On a visit to her mountain house, I decided to try smellbathing. (Okay, I made that up, but it’s pretty good so I’m going to trademark it.) I relaxed in a deck chair, closed my eyes, and just smelled. At my sister’s place, the primary smell is pine trees. I’ve long said that pine is my favorite smell. At Christmas time, I always buy a bottle of pine scented hand soap. We barely put a dent in it during December so our hands smell like Christmas trees all year long.
But the best pine tree smell is the sugar pines in the Sierras above Sonora, near Pinecrest Lake – a place my family went every summer when we were growing up. Any time we drove up into the mountains, we’d open the windows when we hit the tree line. At the point the overwhelming scent of the trees hits, I could feel every bit of tension leave my body. The scent of sugar pines is my drug. If I could only smell one thing, that would be it.

So I decided to journal some smells. I relaxed and inhaled slowly and purposefully through my nose. The predominant smell was pine, earthy with a crisp, fresh, almost soapy smell. On that day, it was mixed with a light smoke from a wildfire burning 60 miles away. It smelled a bit like campfire. And dirt, which smelled warm and old. These scents blended together to bring up the best memories from my childhood summers and the week we spent at camp in the Sierras. The only thing missing was the taste of an orange creamsicle and a touch of chlorine from the camp pool.

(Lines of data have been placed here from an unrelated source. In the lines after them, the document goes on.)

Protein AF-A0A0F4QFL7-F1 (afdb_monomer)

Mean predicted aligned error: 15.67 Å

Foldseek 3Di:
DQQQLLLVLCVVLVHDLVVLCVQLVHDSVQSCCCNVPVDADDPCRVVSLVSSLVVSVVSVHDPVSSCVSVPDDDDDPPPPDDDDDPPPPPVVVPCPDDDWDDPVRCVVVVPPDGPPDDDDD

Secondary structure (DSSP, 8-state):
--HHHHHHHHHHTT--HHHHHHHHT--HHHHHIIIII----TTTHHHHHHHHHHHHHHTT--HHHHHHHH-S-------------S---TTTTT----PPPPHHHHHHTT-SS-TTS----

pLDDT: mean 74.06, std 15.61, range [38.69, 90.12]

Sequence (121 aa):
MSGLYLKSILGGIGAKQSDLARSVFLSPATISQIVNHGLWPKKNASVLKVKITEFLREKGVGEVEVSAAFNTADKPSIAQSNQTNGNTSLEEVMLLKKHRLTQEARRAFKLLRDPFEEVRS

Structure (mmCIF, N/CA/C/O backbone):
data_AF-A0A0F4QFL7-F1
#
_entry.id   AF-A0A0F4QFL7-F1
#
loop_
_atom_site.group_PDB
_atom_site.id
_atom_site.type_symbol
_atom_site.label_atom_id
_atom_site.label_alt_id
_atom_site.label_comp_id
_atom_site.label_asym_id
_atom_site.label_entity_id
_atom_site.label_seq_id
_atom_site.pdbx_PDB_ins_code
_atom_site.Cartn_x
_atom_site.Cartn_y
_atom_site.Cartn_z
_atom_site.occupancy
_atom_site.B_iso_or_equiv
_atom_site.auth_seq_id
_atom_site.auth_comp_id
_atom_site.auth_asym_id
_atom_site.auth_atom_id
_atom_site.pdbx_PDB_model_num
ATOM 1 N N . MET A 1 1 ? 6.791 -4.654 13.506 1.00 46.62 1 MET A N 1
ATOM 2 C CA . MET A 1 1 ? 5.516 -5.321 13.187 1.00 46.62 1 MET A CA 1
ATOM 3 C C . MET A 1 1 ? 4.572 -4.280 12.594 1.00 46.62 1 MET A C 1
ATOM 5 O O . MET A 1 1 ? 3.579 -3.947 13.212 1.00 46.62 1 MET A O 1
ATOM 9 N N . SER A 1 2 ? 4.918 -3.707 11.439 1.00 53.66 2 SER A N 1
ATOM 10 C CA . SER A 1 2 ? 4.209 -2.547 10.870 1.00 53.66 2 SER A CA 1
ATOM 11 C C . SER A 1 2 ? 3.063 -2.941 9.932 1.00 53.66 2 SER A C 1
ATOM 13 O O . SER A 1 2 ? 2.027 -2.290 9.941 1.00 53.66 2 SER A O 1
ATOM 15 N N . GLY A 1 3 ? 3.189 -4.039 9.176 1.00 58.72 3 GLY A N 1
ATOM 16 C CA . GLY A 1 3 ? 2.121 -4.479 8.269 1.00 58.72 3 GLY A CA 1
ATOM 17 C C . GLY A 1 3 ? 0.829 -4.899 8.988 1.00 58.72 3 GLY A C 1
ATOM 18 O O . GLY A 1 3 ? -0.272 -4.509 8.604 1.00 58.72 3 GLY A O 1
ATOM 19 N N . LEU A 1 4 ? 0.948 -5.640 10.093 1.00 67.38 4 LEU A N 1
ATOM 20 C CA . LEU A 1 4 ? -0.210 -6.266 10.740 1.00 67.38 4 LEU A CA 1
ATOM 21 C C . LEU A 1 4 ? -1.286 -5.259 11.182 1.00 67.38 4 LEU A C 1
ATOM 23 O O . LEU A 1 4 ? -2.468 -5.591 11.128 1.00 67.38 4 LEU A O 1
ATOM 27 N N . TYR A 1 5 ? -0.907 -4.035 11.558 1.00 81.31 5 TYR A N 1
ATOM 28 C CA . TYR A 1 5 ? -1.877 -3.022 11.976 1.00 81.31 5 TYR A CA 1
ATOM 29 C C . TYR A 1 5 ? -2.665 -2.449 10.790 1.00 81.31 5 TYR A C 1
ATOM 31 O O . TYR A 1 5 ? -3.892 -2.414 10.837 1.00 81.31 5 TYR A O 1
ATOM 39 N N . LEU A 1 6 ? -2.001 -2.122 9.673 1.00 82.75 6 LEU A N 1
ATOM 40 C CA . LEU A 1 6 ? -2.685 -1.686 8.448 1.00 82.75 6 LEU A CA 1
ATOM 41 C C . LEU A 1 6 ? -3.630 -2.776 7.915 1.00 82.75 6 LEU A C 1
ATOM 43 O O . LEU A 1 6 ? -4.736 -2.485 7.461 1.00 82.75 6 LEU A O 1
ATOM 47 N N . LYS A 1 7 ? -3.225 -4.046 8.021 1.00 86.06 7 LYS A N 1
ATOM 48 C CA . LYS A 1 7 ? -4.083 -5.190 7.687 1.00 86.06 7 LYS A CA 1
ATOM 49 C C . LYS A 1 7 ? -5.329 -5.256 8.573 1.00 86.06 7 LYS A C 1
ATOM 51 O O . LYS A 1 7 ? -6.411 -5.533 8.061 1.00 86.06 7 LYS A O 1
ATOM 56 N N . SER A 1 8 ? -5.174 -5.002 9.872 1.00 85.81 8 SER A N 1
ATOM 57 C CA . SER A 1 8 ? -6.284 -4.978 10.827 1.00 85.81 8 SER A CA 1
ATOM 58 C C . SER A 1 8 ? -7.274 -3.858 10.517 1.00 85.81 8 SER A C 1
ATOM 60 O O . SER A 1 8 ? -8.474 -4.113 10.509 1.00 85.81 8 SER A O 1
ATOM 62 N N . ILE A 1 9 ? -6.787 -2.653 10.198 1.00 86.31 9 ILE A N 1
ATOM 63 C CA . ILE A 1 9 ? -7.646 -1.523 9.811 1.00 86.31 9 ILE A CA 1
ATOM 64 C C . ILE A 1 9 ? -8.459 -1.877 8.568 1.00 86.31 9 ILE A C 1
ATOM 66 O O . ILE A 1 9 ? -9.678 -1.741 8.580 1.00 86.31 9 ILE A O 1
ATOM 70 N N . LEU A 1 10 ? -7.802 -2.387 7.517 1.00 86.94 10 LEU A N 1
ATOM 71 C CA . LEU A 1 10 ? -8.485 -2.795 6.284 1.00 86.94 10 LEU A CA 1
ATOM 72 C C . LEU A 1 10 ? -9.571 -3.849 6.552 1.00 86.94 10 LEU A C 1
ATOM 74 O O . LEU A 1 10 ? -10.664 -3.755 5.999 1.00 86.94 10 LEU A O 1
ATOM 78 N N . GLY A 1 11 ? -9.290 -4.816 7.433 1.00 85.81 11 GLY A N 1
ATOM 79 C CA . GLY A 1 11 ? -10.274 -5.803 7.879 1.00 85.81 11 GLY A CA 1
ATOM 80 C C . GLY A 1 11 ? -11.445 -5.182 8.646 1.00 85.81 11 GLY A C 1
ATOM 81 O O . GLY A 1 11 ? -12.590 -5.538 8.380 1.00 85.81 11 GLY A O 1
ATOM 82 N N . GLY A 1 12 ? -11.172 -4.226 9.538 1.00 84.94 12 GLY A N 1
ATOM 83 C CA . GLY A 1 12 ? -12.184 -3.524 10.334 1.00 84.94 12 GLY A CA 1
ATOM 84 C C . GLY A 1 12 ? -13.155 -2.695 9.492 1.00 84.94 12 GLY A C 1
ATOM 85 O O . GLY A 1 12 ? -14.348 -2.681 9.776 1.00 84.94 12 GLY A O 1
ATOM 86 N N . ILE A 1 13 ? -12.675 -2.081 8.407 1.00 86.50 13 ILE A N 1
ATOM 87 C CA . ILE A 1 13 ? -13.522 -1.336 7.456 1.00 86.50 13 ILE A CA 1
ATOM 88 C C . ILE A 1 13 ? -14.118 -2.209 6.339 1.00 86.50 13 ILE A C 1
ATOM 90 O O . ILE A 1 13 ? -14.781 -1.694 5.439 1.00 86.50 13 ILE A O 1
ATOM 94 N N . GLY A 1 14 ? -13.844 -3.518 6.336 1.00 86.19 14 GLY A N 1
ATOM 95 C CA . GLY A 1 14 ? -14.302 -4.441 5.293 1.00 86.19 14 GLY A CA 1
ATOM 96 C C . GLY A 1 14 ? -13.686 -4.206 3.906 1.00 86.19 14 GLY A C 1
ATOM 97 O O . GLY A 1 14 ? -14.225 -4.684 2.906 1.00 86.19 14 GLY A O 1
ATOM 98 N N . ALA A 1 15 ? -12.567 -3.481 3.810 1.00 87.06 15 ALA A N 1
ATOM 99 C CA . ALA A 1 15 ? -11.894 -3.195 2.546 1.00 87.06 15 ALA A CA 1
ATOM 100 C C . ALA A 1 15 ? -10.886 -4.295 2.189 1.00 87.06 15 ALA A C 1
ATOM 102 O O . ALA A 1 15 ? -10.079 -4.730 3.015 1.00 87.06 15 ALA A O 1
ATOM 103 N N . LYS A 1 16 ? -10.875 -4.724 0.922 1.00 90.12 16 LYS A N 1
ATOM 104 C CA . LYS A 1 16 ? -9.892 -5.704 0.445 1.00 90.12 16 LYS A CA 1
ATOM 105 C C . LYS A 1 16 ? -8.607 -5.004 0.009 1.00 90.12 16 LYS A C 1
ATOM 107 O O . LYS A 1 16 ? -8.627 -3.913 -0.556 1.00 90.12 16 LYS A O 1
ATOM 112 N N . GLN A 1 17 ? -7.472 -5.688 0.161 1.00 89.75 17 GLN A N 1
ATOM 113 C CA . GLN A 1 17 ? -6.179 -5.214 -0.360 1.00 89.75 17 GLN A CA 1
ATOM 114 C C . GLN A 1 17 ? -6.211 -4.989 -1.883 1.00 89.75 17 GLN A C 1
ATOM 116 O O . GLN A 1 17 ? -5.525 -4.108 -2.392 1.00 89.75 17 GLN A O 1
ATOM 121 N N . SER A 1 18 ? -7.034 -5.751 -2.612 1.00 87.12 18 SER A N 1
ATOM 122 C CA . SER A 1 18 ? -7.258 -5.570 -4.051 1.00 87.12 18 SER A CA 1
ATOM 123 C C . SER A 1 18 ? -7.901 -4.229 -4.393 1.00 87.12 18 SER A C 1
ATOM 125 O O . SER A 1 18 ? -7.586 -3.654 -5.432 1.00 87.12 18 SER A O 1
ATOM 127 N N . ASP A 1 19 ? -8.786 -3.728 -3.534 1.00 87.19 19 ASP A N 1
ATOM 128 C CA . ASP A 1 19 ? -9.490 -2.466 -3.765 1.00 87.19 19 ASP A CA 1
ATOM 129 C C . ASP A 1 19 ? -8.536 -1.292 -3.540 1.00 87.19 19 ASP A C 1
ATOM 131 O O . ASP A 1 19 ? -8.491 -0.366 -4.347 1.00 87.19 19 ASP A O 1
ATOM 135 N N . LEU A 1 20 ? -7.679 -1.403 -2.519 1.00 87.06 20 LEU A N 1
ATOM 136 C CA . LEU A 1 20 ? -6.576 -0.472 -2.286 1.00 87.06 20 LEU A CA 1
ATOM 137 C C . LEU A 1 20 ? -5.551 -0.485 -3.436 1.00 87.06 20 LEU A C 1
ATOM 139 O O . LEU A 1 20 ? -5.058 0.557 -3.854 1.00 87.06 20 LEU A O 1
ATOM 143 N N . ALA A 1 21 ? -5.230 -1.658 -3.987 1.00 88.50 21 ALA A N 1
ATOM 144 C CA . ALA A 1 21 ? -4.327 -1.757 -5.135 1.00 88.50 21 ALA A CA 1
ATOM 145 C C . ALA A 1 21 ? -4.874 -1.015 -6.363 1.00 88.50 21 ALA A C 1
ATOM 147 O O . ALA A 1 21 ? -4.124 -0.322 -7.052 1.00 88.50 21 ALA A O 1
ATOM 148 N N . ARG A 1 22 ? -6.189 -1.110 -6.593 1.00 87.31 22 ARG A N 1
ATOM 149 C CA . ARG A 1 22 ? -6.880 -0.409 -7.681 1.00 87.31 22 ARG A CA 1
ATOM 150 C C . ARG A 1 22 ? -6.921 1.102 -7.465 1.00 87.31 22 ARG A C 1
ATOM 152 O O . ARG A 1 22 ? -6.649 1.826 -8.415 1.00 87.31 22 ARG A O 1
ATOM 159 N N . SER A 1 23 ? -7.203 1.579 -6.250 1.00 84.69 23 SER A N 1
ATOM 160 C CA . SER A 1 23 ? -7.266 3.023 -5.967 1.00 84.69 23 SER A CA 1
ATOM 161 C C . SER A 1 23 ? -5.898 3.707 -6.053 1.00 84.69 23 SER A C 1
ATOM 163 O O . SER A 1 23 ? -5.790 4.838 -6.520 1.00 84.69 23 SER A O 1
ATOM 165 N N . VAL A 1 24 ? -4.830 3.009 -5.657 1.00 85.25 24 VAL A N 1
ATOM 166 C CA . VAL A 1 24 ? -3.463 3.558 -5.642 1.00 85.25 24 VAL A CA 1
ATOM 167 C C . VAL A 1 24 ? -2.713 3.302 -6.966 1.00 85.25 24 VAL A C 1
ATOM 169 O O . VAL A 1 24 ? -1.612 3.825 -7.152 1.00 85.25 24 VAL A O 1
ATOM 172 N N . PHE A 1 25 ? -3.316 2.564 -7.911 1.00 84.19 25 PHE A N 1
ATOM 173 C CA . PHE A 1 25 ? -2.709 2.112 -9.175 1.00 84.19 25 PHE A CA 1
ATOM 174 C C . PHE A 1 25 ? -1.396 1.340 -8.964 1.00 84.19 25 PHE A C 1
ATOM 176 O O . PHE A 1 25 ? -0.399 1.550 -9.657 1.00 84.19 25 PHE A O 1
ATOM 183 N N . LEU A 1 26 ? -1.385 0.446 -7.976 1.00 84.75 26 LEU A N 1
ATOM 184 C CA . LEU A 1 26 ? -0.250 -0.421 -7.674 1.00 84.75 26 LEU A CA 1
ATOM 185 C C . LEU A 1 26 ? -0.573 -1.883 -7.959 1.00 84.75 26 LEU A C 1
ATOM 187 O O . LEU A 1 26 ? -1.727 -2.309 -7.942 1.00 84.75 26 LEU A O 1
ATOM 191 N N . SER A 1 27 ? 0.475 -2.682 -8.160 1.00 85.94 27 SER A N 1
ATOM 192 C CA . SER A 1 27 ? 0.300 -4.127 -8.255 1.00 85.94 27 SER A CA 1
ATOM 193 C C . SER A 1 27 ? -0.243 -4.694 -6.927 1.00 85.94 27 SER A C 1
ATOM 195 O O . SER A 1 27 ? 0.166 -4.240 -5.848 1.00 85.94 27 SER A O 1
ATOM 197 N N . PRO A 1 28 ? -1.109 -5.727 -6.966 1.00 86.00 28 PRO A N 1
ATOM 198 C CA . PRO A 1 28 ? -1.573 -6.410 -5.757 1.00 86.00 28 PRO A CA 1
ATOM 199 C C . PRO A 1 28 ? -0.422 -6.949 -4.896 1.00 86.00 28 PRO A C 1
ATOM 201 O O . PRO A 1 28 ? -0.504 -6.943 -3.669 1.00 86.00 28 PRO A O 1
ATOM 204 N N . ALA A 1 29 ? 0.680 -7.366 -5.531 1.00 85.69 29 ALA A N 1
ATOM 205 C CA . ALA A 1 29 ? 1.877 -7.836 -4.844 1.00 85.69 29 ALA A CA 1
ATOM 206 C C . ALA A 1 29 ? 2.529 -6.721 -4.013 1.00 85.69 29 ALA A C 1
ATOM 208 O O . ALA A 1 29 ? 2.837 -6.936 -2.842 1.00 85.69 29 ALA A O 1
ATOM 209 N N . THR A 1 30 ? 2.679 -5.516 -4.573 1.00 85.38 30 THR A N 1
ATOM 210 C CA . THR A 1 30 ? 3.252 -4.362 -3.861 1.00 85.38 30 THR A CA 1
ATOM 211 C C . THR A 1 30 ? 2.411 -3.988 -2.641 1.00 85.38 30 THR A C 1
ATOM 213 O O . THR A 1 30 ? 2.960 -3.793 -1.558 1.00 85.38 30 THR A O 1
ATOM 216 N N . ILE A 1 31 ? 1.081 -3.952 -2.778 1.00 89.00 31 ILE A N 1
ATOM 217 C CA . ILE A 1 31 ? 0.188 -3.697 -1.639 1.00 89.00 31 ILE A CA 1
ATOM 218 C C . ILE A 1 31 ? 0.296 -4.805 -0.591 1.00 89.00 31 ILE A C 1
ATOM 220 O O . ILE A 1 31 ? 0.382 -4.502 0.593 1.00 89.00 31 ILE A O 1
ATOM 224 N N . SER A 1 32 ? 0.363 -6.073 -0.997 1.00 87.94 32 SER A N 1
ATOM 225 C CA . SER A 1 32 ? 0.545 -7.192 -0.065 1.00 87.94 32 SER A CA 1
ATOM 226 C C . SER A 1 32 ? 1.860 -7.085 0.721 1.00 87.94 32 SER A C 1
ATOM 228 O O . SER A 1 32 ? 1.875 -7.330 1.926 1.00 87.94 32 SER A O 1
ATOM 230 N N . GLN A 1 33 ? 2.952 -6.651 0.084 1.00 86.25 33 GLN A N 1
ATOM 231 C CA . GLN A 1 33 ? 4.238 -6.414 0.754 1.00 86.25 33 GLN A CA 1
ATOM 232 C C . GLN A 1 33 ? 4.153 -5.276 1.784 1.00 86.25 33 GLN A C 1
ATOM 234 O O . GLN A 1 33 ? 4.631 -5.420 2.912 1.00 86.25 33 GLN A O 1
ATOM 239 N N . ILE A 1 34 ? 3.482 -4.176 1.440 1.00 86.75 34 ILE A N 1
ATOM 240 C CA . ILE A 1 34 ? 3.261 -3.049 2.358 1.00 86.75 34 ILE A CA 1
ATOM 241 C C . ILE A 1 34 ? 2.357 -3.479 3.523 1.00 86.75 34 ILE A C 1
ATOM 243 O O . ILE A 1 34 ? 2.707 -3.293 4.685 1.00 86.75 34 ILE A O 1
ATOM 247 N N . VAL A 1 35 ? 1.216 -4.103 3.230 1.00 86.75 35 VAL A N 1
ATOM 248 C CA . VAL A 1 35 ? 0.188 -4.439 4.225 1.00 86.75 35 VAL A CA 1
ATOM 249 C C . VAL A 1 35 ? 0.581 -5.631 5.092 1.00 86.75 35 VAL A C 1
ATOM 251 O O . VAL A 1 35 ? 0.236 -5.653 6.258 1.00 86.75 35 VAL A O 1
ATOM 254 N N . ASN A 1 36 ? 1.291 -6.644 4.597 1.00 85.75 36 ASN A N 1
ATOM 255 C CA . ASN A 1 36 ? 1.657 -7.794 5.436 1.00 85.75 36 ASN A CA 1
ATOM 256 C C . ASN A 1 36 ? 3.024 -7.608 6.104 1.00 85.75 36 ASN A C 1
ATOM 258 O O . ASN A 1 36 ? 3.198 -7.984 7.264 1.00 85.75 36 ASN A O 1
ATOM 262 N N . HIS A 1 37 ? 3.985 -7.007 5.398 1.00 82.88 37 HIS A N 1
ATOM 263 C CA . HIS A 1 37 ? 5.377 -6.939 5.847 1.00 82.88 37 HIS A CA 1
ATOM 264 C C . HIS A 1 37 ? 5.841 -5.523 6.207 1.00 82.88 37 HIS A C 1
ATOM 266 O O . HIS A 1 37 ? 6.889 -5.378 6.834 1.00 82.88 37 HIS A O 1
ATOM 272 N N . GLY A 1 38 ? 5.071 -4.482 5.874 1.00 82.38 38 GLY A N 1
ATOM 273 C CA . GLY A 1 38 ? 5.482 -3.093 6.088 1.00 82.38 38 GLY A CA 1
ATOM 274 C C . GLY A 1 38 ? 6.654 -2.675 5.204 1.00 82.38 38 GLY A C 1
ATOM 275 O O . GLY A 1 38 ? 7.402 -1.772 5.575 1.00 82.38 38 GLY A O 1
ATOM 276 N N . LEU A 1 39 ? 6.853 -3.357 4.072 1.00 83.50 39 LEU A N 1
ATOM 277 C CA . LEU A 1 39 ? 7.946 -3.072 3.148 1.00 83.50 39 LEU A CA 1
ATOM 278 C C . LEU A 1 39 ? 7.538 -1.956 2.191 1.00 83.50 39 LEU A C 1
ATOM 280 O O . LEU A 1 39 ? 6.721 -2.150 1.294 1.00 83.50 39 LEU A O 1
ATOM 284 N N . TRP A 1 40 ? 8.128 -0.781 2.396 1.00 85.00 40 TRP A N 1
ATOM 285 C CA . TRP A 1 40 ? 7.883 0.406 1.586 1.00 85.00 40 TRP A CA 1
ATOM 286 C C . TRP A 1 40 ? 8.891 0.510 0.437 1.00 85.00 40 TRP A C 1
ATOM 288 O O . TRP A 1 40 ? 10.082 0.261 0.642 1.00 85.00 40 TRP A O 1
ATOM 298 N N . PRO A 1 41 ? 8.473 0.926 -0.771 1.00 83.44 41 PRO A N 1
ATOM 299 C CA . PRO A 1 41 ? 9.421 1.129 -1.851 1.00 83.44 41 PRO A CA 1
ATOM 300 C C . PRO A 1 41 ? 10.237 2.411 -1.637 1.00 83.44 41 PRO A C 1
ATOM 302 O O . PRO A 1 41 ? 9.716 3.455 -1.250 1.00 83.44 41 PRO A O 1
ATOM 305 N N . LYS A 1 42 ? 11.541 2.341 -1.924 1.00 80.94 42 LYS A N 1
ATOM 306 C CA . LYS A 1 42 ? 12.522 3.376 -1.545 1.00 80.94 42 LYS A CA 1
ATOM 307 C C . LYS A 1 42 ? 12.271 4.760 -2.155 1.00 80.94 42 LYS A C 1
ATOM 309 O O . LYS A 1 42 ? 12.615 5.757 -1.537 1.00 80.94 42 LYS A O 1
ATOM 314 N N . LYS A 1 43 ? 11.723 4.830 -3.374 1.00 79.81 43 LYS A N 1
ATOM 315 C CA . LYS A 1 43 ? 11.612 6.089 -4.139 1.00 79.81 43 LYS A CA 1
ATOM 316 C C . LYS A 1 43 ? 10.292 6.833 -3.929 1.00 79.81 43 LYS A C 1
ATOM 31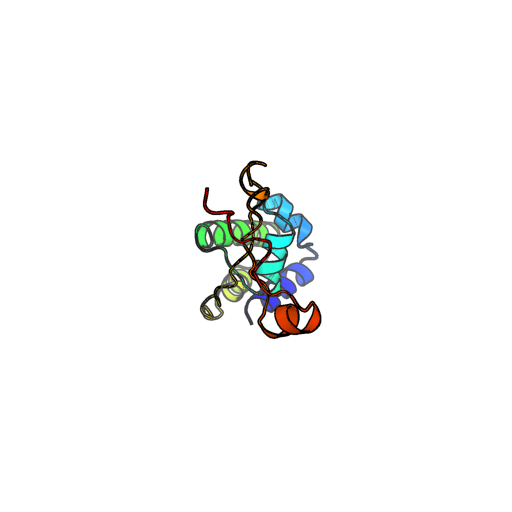8 O O . LYS A 1 43 ? 10.250 8.044 -4.078 1.00 79.81 43 LYS A O 1
ATOM 323 N N . ASN A 1 44 ? 9.213 6.123 -3.617 1.00 81.31 44 ASN A N 1
ATOM 324 C CA . ASN A 1 44 ? 7.849 6.662 -3.608 1.00 81.31 44 ASN A CA 1
ATOM 325 C C . ASN A 1 44 ? 7.093 6.372 -2.302 1.00 81.31 44 ASN A C 1
ATOM 327 O O . ASN A 1 44 ? 5.879 6.554 -2.258 1.00 81.31 44 ASN A O 1
ATOM 331 N N . ALA A 1 45 ? 7.788 5.966 -1.233 1.00 83.81 45 ALA A N 1
ATOM 332 C CA . ALA A 1 45 ? 7.182 5.680 0.068 1.00 83.81 45 ALA A CA 1
ATOM 333 C C . ALA A 1 45 ? 6.265 6.812 0.563 1.00 83.81 45 ALA A C 1
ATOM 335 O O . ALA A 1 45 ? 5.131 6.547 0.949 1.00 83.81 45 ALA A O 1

When I went to write all this down, I realized I had a problem. It’s hard to describe a smell. It’s like trying to describe colors to someone who can’t see. To describe it, you really need to describe the memories and emotions associated with the smell and the tangible things that create the smell – like trees, dirt, smoke. I could say something smells like… or reminds me of… but either way, I’m not describing the smell. I’m going to have to rely on my memories of the things associated with the smells. I hope that will be enough.